====== Supplied records ======
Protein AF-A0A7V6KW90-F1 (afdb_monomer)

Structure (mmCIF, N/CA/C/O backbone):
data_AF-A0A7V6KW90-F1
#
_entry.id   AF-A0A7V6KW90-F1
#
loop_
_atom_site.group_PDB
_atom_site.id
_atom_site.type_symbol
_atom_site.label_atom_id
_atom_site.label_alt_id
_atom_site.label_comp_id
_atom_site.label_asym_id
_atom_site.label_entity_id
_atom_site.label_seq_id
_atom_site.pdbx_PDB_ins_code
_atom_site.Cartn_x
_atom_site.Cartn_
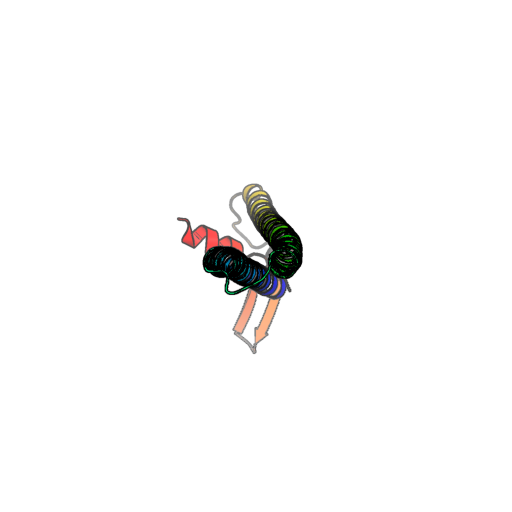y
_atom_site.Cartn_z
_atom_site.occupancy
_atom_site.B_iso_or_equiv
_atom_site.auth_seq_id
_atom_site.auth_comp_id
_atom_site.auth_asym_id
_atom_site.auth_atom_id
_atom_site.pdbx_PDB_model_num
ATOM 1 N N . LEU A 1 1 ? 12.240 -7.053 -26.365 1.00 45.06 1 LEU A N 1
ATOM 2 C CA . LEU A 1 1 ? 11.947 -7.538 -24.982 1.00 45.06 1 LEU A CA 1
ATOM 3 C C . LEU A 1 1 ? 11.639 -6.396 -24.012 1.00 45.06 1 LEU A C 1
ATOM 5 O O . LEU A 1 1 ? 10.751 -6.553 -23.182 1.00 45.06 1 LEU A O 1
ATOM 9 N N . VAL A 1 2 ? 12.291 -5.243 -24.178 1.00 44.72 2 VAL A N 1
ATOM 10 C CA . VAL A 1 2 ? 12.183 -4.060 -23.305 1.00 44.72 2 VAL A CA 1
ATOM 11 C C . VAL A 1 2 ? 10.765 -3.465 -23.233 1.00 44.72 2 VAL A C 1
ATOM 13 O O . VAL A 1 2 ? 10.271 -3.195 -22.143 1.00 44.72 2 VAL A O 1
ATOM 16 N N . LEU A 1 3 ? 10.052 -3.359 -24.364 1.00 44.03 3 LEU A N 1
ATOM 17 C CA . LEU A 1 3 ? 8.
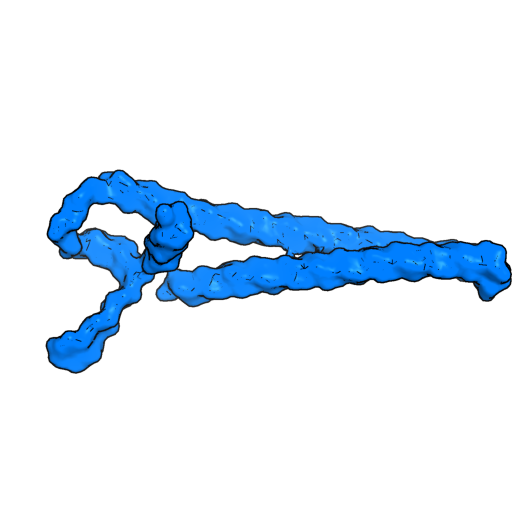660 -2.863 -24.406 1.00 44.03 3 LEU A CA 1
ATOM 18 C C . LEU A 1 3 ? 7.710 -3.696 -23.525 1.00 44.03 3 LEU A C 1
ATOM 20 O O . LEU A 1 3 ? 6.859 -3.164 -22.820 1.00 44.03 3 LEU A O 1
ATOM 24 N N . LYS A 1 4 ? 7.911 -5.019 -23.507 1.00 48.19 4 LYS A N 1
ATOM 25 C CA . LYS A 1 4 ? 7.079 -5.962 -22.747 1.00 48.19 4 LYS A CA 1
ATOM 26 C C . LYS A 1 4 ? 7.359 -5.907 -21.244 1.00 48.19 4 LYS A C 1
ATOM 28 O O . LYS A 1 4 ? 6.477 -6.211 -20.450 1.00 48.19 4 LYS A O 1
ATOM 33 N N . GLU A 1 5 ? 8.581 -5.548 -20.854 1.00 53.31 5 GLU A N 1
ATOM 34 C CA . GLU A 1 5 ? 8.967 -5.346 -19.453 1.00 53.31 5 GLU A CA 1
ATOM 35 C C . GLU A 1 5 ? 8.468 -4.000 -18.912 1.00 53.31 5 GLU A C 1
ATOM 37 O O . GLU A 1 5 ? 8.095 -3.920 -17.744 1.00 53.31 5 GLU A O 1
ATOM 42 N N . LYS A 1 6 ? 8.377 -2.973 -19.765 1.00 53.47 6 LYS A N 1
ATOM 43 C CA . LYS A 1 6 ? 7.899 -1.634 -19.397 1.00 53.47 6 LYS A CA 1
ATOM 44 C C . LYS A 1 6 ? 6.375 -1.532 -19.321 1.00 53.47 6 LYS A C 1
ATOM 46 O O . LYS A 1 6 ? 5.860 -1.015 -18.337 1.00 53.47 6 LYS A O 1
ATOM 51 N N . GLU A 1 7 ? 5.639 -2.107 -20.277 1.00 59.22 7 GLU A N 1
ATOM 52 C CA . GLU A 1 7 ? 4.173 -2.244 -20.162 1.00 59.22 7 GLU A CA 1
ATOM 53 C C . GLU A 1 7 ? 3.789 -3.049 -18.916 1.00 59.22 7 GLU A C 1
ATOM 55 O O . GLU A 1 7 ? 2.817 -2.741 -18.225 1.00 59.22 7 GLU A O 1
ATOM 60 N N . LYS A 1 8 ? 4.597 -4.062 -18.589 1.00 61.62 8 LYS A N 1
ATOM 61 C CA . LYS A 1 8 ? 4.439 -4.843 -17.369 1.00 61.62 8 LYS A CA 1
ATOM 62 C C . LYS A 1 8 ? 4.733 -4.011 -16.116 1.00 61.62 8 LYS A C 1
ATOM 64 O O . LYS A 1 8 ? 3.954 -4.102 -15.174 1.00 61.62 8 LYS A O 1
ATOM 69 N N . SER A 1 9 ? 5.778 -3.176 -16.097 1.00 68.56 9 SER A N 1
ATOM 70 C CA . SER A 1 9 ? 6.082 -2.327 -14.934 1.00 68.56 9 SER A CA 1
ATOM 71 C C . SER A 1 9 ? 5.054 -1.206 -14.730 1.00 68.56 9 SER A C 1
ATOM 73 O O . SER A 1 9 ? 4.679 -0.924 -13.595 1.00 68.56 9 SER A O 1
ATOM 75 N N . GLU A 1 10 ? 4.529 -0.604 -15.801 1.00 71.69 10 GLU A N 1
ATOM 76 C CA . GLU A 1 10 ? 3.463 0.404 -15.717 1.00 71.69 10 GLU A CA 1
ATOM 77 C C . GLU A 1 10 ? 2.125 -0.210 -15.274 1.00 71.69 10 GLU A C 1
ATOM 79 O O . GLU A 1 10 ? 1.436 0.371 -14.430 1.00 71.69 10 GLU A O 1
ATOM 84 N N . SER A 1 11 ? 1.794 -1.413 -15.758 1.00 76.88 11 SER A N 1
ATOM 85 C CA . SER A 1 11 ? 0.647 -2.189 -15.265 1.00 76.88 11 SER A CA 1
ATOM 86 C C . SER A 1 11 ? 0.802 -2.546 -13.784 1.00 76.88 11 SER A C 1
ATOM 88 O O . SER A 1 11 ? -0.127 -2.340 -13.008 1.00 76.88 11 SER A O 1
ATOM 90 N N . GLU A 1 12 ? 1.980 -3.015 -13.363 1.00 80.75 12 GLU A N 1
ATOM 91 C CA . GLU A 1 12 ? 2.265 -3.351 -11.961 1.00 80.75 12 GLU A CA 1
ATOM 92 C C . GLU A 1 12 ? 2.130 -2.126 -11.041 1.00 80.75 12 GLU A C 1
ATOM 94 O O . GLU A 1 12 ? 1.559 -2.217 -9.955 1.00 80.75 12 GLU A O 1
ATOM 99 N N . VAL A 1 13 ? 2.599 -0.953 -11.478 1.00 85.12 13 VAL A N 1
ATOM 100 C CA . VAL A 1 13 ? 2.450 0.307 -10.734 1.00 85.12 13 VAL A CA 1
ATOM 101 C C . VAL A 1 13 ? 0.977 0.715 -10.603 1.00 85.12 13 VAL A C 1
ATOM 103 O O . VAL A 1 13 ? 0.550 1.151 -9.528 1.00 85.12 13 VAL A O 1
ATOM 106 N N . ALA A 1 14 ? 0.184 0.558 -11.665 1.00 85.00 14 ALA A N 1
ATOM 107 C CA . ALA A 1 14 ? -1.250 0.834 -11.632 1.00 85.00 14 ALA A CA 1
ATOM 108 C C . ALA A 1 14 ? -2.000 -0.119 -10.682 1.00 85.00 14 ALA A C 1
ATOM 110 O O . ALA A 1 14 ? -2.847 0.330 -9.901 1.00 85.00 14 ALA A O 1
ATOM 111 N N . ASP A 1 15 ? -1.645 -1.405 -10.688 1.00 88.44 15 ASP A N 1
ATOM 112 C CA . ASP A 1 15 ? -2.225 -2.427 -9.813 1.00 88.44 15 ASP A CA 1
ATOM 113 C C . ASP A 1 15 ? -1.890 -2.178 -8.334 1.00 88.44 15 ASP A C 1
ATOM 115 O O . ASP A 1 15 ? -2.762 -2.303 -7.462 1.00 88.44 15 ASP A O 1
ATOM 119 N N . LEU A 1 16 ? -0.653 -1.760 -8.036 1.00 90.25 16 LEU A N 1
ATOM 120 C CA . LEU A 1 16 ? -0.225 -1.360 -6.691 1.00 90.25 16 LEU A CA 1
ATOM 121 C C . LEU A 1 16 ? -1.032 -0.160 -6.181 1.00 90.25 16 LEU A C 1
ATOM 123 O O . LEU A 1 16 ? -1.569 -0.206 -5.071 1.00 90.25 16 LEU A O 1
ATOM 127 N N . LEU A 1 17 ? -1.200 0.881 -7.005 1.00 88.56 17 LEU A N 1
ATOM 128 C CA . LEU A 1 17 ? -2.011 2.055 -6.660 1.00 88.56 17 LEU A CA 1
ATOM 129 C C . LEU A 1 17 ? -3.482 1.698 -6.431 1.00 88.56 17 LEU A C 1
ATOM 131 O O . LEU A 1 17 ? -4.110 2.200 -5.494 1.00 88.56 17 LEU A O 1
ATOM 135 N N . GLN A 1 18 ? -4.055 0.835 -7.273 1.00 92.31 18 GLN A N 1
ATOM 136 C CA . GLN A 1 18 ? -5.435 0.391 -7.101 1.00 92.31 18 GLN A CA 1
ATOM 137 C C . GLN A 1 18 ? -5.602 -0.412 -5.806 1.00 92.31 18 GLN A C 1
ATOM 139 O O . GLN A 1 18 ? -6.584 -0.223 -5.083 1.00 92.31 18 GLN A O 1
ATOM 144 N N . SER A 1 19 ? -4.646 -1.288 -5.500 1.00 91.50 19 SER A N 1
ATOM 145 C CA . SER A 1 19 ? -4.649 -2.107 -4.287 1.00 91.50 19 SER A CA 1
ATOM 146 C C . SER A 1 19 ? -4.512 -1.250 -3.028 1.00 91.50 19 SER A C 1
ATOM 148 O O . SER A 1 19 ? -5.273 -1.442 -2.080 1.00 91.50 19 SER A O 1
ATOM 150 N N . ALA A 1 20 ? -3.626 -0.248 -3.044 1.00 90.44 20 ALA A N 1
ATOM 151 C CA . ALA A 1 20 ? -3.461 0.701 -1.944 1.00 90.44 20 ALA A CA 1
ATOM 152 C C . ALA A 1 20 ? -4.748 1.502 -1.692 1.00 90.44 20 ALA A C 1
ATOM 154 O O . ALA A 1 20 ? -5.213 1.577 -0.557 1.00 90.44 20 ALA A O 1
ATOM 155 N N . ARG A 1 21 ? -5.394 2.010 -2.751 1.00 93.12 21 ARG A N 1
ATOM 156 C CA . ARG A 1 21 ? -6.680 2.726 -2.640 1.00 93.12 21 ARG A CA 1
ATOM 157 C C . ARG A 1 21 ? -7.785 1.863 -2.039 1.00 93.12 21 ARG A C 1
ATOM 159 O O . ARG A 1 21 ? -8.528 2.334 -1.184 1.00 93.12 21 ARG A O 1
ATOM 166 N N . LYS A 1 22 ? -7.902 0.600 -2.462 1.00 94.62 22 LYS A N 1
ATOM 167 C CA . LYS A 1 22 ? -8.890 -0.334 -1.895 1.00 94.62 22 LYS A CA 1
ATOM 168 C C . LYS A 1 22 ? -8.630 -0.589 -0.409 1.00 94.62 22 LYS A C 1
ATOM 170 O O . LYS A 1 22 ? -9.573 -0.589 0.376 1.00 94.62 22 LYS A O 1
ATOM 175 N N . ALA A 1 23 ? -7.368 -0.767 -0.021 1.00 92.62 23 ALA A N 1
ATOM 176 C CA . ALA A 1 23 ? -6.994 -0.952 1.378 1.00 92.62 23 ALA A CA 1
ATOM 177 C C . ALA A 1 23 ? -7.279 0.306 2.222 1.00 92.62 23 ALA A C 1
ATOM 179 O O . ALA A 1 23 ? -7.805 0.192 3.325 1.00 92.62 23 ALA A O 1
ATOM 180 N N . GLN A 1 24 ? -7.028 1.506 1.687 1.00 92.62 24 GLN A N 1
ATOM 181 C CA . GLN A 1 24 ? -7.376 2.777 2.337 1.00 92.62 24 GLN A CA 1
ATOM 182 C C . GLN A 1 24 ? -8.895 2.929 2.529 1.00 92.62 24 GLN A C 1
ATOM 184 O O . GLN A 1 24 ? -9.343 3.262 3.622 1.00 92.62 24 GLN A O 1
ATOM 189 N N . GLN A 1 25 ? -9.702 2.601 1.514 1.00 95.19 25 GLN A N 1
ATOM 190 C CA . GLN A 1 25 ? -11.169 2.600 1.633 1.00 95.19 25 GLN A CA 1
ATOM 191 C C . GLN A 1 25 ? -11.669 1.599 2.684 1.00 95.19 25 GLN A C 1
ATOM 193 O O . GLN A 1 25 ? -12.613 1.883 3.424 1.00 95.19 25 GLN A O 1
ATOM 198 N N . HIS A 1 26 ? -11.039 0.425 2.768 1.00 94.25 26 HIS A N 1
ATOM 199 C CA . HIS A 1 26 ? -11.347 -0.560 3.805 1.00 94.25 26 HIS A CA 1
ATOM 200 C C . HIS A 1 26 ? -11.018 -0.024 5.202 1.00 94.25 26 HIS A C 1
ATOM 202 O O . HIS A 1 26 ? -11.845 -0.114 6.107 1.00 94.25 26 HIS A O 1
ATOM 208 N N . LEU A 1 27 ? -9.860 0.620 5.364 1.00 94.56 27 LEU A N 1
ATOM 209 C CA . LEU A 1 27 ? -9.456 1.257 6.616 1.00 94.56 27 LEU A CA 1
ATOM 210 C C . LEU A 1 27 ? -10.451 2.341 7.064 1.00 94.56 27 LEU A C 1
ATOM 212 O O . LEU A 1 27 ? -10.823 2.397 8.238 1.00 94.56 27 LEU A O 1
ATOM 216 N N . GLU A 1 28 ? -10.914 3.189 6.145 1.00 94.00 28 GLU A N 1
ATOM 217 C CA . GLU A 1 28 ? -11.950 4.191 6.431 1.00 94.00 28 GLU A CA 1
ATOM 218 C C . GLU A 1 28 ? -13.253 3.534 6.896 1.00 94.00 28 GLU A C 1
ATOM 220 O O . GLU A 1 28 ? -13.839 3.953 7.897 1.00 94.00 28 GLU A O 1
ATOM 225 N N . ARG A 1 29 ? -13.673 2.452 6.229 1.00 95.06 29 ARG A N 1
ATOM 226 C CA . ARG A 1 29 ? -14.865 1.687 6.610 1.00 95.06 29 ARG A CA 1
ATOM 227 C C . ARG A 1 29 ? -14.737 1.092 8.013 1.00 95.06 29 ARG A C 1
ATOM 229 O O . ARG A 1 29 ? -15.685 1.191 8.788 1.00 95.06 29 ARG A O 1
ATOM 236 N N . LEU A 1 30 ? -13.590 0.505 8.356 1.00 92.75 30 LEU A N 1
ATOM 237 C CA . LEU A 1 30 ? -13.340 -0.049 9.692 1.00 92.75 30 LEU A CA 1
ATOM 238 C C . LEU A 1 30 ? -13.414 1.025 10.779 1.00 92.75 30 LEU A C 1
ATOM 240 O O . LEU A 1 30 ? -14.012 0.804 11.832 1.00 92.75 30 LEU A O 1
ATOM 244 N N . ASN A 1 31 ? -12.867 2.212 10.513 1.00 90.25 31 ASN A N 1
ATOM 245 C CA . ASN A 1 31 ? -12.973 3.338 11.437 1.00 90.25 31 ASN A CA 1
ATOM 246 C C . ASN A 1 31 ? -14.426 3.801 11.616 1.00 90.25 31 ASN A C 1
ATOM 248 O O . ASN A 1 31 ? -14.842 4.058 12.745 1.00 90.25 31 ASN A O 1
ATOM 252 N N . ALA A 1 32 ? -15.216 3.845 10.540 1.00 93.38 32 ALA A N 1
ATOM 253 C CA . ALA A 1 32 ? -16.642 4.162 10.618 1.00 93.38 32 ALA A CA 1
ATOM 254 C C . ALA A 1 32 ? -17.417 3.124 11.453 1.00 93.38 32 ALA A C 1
======
Problem requirements: An exact copy of the lines above between the line holding "ATOM 120 C CA" and the line holding "ATOM 131 O O", inclusive, is the whole answer.

Result of this exercise:
ATOM 120 C CA . LEU A 1 16 ? -0.225 -1.360 -6.691 1.00 90.25 16 LEU A CA 1
ATOM 121 C C . LEU A 1 16 ? -1.032 -0.160 -6.181 1.00 90.25 16 LEU A C 1
ATOM 123 O O . LEU A 1 16 ? -1.569 -0.206 -5.071 1.00 90.25 16 LEU A O 1
ATOM 127 N N . LEU A 1 17 ? -1.200 0.881 -7.005 1.00 88.56 17 LEU A N 1
ATOM 128 C CA . LEU A 1 17 ? -2.011 2.055 -6.660 1.00 88.56 17 LEU A CA 1
ATOM 129 C C . LEU A 1 17 ? -3.482 1.698 -6.431 1.00 88.56 17 LEU A C 1
ATOM 131 O O . LEU A 1 17 ? -4.110 2.200 -5.494 1.00 88.56 17 LEU A O 1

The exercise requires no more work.